The LCP element is whichever visible content block is largest in the viewport at the time it finishes loading. On most landing pages, it's the hero image (most common), the H1 heading (if large and text-rendered), or a video poster image. To find it: run Google PageSpeed Insights on your URL and look for the 'LCP element' in the results — it shows exactly which element is being measured and its render time. Chrome DevTools → Performance tab → run a recording → look for the LCP marker in the timeline.

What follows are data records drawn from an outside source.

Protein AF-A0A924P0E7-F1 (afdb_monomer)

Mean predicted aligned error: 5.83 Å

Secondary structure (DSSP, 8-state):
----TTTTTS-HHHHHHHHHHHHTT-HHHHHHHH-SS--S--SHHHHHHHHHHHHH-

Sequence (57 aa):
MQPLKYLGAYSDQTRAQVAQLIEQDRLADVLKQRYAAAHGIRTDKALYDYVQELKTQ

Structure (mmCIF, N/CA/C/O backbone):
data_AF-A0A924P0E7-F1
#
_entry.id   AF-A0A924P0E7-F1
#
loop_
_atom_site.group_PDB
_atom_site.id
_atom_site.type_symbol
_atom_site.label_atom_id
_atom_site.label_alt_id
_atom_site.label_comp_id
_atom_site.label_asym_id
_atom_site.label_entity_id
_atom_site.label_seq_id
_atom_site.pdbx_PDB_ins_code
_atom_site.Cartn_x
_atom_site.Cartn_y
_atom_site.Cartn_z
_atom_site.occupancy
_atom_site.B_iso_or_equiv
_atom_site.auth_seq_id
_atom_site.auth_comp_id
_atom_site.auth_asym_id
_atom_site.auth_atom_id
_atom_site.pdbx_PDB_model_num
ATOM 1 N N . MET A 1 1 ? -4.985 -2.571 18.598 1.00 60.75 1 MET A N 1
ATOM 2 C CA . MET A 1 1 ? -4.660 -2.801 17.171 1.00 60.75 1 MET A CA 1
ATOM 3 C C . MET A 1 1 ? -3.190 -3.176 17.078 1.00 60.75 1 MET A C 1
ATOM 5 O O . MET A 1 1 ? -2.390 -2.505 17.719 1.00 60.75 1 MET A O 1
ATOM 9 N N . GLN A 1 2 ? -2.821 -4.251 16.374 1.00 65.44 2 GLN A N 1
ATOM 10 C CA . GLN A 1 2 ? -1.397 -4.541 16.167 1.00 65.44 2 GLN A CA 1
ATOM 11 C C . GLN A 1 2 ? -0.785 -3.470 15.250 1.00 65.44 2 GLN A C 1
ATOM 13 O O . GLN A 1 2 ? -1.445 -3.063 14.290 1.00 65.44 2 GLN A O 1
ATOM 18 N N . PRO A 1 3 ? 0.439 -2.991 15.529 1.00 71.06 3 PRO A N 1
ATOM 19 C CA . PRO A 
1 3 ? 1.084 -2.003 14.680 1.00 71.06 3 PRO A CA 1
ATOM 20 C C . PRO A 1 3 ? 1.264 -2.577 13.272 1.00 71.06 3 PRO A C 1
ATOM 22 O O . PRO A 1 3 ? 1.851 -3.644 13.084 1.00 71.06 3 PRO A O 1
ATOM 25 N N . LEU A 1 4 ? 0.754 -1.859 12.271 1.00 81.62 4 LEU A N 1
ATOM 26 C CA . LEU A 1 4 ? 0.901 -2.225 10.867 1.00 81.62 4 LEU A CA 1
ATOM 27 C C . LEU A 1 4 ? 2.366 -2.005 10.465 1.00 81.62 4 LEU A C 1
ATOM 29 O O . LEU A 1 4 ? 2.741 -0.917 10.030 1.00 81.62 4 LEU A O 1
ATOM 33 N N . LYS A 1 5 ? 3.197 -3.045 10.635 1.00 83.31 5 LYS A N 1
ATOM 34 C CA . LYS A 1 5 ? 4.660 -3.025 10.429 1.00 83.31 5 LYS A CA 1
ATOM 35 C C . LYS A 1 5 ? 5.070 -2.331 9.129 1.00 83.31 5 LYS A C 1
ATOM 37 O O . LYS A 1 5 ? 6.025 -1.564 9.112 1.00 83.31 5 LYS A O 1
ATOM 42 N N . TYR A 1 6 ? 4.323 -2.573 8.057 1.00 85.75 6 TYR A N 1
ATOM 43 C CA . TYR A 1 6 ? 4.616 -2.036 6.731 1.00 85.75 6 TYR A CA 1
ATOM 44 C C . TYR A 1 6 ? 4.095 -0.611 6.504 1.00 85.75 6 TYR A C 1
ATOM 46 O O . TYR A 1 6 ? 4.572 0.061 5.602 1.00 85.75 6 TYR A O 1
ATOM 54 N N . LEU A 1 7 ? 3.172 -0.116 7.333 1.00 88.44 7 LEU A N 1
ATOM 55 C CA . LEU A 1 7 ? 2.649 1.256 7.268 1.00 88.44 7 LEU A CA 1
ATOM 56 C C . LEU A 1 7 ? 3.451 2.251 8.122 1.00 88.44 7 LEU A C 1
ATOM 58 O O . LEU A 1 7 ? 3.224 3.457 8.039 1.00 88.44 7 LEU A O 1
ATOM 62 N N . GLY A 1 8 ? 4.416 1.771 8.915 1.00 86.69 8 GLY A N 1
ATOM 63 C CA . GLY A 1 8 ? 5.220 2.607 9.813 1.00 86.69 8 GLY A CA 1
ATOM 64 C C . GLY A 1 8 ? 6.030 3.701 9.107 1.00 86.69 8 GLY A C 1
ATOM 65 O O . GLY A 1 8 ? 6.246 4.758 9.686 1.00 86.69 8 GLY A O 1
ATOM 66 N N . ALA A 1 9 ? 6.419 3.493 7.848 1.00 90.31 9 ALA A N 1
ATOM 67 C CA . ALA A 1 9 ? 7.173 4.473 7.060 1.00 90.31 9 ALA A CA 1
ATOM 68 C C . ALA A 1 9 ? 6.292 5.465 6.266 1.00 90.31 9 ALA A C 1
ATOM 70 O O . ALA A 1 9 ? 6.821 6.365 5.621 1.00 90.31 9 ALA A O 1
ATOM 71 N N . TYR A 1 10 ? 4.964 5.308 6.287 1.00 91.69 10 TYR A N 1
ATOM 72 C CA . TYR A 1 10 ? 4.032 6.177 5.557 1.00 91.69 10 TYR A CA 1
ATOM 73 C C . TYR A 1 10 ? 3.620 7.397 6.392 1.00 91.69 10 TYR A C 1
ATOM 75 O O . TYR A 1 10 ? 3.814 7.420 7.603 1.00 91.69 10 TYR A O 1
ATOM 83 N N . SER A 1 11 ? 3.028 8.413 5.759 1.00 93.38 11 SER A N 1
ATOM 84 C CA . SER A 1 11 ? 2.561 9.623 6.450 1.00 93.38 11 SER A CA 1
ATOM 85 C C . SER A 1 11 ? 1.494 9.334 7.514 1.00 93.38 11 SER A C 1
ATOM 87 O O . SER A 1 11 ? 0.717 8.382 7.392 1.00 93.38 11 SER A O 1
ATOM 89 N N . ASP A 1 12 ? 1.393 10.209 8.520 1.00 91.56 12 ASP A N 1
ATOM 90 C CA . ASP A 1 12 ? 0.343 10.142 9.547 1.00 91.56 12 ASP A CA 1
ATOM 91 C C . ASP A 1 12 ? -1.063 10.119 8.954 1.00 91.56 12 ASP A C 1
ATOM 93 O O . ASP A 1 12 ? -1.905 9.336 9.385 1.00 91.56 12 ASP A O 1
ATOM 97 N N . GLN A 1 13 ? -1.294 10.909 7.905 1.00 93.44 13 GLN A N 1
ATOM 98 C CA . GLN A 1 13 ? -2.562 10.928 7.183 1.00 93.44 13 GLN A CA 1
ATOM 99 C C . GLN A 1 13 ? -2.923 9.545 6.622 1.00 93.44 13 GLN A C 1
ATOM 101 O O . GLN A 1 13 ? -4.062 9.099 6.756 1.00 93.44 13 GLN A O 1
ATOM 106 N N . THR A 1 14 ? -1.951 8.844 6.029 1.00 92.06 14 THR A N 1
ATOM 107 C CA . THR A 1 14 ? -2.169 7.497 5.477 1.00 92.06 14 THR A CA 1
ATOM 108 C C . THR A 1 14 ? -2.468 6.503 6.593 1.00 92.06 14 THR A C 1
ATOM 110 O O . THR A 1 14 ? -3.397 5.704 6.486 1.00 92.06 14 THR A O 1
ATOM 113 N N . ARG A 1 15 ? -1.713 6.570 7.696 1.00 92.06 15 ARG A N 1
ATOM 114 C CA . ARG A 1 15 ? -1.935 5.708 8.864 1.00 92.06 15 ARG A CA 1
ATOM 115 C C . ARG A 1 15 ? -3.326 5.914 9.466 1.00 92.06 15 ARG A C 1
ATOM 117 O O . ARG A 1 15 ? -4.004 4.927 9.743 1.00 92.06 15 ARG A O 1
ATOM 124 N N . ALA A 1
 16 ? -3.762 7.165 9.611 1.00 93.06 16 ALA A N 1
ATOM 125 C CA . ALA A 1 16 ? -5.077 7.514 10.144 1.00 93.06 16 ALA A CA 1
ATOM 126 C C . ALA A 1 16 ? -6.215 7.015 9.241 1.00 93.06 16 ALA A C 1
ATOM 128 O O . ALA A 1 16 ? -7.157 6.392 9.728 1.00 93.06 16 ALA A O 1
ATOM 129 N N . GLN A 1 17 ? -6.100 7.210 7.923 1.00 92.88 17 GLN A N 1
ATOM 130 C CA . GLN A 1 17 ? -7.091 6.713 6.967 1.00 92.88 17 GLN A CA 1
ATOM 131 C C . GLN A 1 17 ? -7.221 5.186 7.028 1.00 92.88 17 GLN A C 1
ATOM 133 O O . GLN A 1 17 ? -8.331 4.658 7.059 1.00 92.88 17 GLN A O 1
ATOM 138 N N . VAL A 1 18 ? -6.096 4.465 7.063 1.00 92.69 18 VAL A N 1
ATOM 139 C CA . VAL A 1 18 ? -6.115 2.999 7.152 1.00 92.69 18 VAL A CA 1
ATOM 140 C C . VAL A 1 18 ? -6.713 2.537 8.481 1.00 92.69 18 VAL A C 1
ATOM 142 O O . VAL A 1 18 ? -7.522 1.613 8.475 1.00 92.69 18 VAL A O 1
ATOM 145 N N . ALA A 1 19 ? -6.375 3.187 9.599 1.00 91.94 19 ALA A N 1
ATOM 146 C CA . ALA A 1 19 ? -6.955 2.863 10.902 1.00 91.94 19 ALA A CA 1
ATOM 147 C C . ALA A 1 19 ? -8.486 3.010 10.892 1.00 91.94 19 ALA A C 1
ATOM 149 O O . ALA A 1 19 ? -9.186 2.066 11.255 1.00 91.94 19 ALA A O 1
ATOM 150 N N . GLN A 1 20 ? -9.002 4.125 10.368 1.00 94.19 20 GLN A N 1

How does LCP affect paid advertising ROI?

For paid traffic campaigns, LCP directly determines how many paid visitors see your actual offer. If LCP is 5 seconds on mobile, a significant percentage of paid visitors (research suggests 40–50% for load times over 3s) abandon before the main content renders — you pay for the click but get no chance to convert. For a campaign spending €10,000/month with 5s LCP, improving to 2s LCP could recover €4,000–5,000/month in effectively wasted clicks. This makes LCP optimization one of the highest-ROI technical interventions for any business running paid traffic.

What is TTFB and how does it relate to LCP?

Time to First Byte (TTFB) is the time between the browser requesting a page and receiving the first byte of the response from the server. TTFB directly impacts LCP because LCP can't start rendering until the server responds. A TTFB of 2 seconds means LCP will be at least 2 seconds — before any asset downloading or rendering begins. Google recommends TTFB under 800ms for good LCP. The fixes: server-side caching (biggest impact), CDN edge caching, faster hosting infrastructure, and database query optimization for dynamic pages.